3. Mapping between Virtual Memory and Physical Memory

The basic fact about virtual memory is that a process sees continuous or nearly continuous virtual address ranges, while physical memory may consist of non-contiguous physical page frames. The Linux page-table documentation explains that the physical page corresponding to a physical address is usually represented by a PFN, which is the physical address divided by PAGE_SIZE; with 4 KB pages, the page base address uses the high-order bits of the address, PAGE_SHIFT is usually 12, and PAGE_SIZE is usually defined as 1 << PAGE_SHIFT. (Linux Kernel Documentation)

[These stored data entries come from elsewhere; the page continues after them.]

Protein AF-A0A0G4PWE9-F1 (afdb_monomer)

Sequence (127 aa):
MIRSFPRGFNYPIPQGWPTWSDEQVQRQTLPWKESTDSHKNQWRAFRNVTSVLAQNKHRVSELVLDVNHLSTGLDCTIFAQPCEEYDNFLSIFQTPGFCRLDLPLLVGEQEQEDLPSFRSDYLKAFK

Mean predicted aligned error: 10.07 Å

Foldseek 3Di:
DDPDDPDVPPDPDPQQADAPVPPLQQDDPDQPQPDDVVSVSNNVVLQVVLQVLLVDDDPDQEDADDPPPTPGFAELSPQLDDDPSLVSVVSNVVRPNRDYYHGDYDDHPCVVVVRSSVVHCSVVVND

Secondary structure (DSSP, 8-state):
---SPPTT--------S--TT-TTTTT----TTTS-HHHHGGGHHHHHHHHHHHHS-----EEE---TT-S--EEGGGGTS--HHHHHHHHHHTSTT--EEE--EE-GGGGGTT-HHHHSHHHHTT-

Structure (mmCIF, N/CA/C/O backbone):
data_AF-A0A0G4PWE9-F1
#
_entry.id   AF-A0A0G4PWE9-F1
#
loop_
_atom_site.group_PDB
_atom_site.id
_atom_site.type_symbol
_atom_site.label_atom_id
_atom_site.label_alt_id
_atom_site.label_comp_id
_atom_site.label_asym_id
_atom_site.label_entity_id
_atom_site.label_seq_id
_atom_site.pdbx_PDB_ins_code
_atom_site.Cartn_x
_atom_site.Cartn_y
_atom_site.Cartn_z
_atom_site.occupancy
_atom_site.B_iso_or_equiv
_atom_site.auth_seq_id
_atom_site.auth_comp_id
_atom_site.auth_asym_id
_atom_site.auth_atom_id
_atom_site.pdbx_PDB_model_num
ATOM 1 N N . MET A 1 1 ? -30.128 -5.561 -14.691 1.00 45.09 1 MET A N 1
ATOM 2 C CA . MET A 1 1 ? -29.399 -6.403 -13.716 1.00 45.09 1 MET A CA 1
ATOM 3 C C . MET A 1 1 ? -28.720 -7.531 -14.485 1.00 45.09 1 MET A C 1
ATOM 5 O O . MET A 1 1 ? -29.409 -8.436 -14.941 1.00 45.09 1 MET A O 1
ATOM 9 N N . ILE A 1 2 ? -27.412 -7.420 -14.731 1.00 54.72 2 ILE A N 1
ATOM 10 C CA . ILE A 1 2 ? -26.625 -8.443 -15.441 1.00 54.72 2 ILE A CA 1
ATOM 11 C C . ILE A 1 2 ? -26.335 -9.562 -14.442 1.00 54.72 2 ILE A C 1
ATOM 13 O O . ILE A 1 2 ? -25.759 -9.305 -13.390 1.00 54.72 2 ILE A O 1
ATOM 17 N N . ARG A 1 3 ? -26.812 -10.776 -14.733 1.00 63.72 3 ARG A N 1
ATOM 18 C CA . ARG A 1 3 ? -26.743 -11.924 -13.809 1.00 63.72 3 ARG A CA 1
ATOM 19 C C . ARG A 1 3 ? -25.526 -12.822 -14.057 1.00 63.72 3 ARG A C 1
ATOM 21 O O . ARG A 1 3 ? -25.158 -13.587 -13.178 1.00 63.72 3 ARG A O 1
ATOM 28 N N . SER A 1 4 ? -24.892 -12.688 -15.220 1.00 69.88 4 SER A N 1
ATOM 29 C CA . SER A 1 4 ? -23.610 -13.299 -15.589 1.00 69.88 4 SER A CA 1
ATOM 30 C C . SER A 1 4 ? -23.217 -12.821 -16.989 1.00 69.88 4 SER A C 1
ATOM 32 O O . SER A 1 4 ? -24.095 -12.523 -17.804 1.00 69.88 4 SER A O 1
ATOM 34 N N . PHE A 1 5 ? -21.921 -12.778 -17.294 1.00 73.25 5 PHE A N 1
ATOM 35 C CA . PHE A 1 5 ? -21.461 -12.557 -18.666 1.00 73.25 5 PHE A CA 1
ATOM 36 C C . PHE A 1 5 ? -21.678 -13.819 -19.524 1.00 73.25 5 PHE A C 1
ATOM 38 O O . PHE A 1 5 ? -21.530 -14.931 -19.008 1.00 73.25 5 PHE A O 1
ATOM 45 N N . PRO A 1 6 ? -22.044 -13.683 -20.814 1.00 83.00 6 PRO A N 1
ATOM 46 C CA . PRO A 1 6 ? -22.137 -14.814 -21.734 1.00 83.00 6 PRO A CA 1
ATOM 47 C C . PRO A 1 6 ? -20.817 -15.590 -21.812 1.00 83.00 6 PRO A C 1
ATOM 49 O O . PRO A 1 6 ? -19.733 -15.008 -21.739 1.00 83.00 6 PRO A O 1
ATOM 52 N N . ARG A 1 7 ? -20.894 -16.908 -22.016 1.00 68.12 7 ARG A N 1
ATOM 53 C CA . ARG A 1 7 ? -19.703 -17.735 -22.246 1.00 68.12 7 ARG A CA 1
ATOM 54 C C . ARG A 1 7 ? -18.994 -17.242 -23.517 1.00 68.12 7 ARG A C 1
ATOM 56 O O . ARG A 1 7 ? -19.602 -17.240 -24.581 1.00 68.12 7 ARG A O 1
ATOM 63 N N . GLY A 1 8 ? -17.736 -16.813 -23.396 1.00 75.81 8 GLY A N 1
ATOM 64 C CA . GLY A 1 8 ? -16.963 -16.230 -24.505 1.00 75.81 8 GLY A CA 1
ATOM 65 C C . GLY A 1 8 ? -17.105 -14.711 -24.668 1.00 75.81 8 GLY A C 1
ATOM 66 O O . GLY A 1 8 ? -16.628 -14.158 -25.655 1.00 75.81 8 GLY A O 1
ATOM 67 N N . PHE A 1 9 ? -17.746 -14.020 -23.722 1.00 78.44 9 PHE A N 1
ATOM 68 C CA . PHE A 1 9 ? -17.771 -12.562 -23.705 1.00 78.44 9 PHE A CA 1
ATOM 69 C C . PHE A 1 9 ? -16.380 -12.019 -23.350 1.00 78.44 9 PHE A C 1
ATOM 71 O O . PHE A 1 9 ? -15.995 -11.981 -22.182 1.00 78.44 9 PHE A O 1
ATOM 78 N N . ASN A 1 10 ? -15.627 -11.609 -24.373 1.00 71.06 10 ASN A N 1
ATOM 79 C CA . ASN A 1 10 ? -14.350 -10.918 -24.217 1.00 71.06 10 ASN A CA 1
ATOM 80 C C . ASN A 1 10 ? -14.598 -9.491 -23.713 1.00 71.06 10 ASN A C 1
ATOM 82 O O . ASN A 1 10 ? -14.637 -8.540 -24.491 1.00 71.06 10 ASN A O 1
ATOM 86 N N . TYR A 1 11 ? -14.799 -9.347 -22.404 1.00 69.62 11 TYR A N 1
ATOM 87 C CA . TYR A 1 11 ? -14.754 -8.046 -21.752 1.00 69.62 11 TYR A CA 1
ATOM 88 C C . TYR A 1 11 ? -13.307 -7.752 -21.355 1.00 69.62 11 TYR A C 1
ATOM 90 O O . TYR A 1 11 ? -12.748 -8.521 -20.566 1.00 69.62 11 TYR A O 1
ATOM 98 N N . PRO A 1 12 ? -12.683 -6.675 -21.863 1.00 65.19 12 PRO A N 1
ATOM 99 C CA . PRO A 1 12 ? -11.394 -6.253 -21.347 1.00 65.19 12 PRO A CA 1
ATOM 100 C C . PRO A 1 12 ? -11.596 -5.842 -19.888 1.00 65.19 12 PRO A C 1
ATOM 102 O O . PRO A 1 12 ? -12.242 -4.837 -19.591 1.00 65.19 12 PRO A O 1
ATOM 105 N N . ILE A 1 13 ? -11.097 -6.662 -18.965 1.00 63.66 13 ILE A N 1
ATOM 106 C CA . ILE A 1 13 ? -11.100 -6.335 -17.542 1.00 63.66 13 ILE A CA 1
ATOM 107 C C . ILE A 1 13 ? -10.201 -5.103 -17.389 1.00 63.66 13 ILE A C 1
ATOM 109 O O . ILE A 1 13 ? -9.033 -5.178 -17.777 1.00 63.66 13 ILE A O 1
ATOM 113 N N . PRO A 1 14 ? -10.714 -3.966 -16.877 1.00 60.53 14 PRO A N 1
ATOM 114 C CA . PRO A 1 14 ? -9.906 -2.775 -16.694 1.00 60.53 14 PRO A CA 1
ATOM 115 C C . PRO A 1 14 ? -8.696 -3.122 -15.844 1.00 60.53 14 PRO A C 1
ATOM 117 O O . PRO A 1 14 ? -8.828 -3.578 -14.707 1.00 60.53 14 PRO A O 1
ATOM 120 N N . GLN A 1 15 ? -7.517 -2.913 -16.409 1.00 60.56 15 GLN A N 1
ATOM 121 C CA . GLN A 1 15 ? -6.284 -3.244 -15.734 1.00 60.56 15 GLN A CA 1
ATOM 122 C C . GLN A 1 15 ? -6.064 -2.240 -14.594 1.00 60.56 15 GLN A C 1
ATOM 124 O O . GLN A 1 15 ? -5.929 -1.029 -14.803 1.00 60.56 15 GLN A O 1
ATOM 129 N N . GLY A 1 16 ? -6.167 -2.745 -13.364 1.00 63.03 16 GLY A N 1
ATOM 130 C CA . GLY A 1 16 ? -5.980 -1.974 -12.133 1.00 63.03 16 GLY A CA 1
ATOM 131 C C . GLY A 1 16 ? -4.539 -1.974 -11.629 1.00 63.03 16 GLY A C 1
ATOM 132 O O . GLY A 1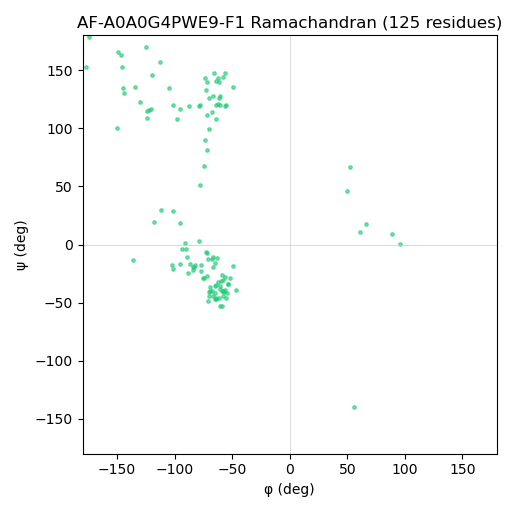 16 ? -4.265 -1.318 -10.627 1.00 63.03 16 GLY A O 1
ATOM 133 N N . TRP A 1 17 ? -3.656 -2.718 -12.301 1.00 69.31 17 TRP A N 1
ATOM 134 C CA . TRP A 1 17 ? -2.289 -2.968 -11.872 1.00 69.31 17 TRP A CA 1
ATOM 135 C C . TRP A 1 17 ? -1.335 -3.038 -13.075 1.00 69.31 17 TRP A C 1
ATOM 137 O O . TRP A 1 17 ? -1.677 -3.705 -14.058 1.00 69.31 17 TRP A O 1
ATOM 147 N N . PRO A 1 18 ? -0.162 -2.385 -13.024 1.00 67.75 18 PRO A N 1
ATOM 148 C CA . PRO A 1 18 ? 0.802 -2.418 -14.121 1.00 67.75 18 PRO A CA 1
ATOM 149 C C . PRO A 1 18 ? 1.306 -3.842 -14.390 1.00 67.75 18 PRO A C 1
ATOM 151 O O . PRO A 1 18 ? 1.505 -4.621 -13.457 1.00 67.75 18 PRO A O 1
ATOM 154 N N . THR A 1 19 ? 1.537 -4.195 -15.652 1.00 66.50 19 THR A N 1
ATOM 155 C CA . THR A 1 19 ? 2.147 -5.483 -16.043 1.00 66.50 19 THR A CA 1
ATOM 156 C C . THR A 1 19 ? 3.525 -5.278 -16.643 1.00 66.50 19 THR A C 1
ATOM 158 O O . THR A 1 19 ? 3.817 -4.225 -17.185 1.00 66.50 19 THR A O 1
ATOM 161 N N . TRP A 1 20 ? 4.365 -6.314 -16.610 1.00 56.97 20 TRP A N 1
ATOM 162 C CA . TRP A 1 20 ? 5.741 -6.281 -17.126 1.00 56.97 20 TRP A CA 1
ATOM 163 C C . TRP A 1 20 ? 5.887 -5.762 -18.569 1.00 56.97 20 TRP A C 1
ATOM 165 O O . TRP A 1 20 ? 6.922 -5.201 -18.911 1.00 56.97 20 TRP A O 1
ATOM 175 N N . SER A 1 21 ? 4.872 -5.936 -19.425 1.00 56.78 21 SER A N 1
ATOM 176 C CA . SER A 1 21 ? 4.878 -5.412 -20.800 1.00 56.78 21 SER A CA 1
ATOM 177 C C . SER A 1 21 ? 4.746 -3.891 -20.887 1.00 56.78 21 SER A C 1
ATOM 179 O O . SER A 1 21 ? 4.958 -3.324 -21.957 1.00 56.78 21 SER A O 1
ATOM 181 N N . ASP A 1 22 ? 4.385 -3.226 -19.791 1.00 60.22 22 ASP A N 1
ATOM 182 C CA . ASP A 1 22 ? 4.397 -1.777 -19.709 1.00 60.22 22 ASP A CA 1
ATOM 183 C C . ASP A 1 22 ? 5.862 -1.339 -19.609 1.00 60.22 22 ASP A C 1
ATOM 185 O O . ASP A 1 22 ? 6.421 -1.208 -18.523 1.00 60.22 22 ASP A O 1
ATOM 189 N N . GLU A 1 23 ? 6.500 -1.099 -20.761 1.00 51.84 23 GLU A N 1
ATOM 190 C CA . GLU A 1 23 ? 7.889 -0.615 -20.880 1.00 51.84 23 GLU A CA 1
ATOM 191 C C . GLU A 1 23 ? 8.193 0.613 -19.990 1.00 51.84 23 GLU A C 1
ATOM 193 O O . GLU A 1 23 ? 9.351 0.926 -19.717 1.00 51.84 23 GLU A O 1
ATOM 198 N N . GLN A 1 24 ? 7.151 1.313 -19.533 1.00 52.22 24 GLN A N 1
ATOM 199 C CA . GLN A 1 24 ? 7.205 2.447 -18.613 1.00 52.22 24 GLN A CA 1
ATOM 200 C C . GLN A 1 24 ? 7.474 2.061 -17.152 1.00 52.22 24 GLN A C 1
ATOM 202 O O . GLN A 1 24 ? 8.059 2.863 -16.432 1.00 52.22 24 GLN A O 1
ATOM 207 N N . VAL A 1 25 ? 7.075 0.864 -16.708 1.00 54.44 25 VAL A N 1
ATOM 208 C CA . VAL A 1 25 ? 7.284 0.386 -15.326 1.00 54.44 25 VAL A CA 1
ATOM 209 C C . VAL A 1 25 ? 8.758 0.056 -15.089 1.00 54.44 25 VAL 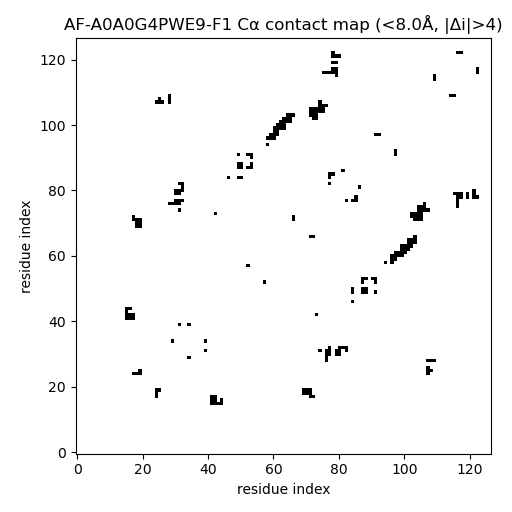A C 1
ATOM 211 O O . VAL A 1 25 ? 9.251 0.161 -13.974 1.00 54.44 25 VAL A O 1
ATOM 214 N N . GLN A 1 26 ? 9.478 -0.310 -16.153 1.00 52.81 26 GLN A N 1
ATOM 215 C CA . GLN A 1 26 ? 10.885 -0.692 -16.070 1.00 52.81 26 GLN A CA 1
ATOM 216 C C . GLN A 1 26 ? 11.860 0.488 -16.101 1.00 52.81 26 GLN A C 1
ATOM 218 O O . GLN A 1 26 ? 13.013 0.296 -15.740 1.00 52.81 26 GLN A O 1
ATOM 223 N N . ARG A 1 27 ? 11.457 1.679 -16.576 1.00 52.16 27 ARG A N 1
ATOM 224 C CA . ARG A 1 27 ? 12.455 2.627 -17.103 1.00 52.16 27 ARG A CA 1
ATOM 225 C C . ARG A 1 27 ? 12.891 3.782 -16.226 1.00 52.16 27 ARG A C 1
ATOM 227 O O . ARG A 1 27 ? 13.942 4.320 -16.548 1.00 52.16 27 ARG A O 1
ATOM 234 N N . GLN A 1 28 ? 12.163 4.233 -15.209 1.00 53.69 28 GLN A N 1
ATOM 235 C CA . GLN A 1 28 ? 12.594 5.446 -14.496 1.00 53.69 28 GLN A CA 1
ATOM 236 C C . GLN A 1 28 ? 12.175 5.436 -13.034 1.00 53.69 28 GLN A C 1
ATOM 238 O O . GLN A 1 28 ? 11.054 5.794 -12.692 1.00 53.69 28 GLN A O 1
ATOM 243 N N . THR A 1 29 ? 13.131 5.097 -12.176 1.00 58.38 29 THR A N 1
ATOM 244 C CA . THR A 1 29 ? 13.049 5.191 -10.718 1.00 58.38 29 THR A CA 1
ATOM 245 C C . THR A 1 29 ? 13.255 6.641 -10.266 1.00 58.38 29 THR A C 1
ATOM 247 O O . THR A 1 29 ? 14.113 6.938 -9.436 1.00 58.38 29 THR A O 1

The mapping relationship can be abstracted as:

text
Process virtual address
        |
        |  MMU + page table walk
        v
Page table entry
        |
        |  PFN + page offset
        v
Physical page frame
        |
        v
DRAM / device memory / file-backed page cache page

This mapping is not established for the entire address space all at once. Process startup, mmap, heap expansion, stack growth, and similar operations create or modify virtual memory areas. When a process actually accesses a virtual address whose physical mapping has not yet been established, the CPU raises a page fault; the kernel then uses mm_struct and vm_area_struct to decide whether the address is valid and either allocates an anonymous page, reads a file page, or creates a page-table entry. The Linux memory-management API documentation describes vma_lookup(mm, addr) as a function that finds the vm_area_struct containing a specified user address in a process address space, which corresponds to locating a VMA during page-fault handling. (Linux Kernel Archives)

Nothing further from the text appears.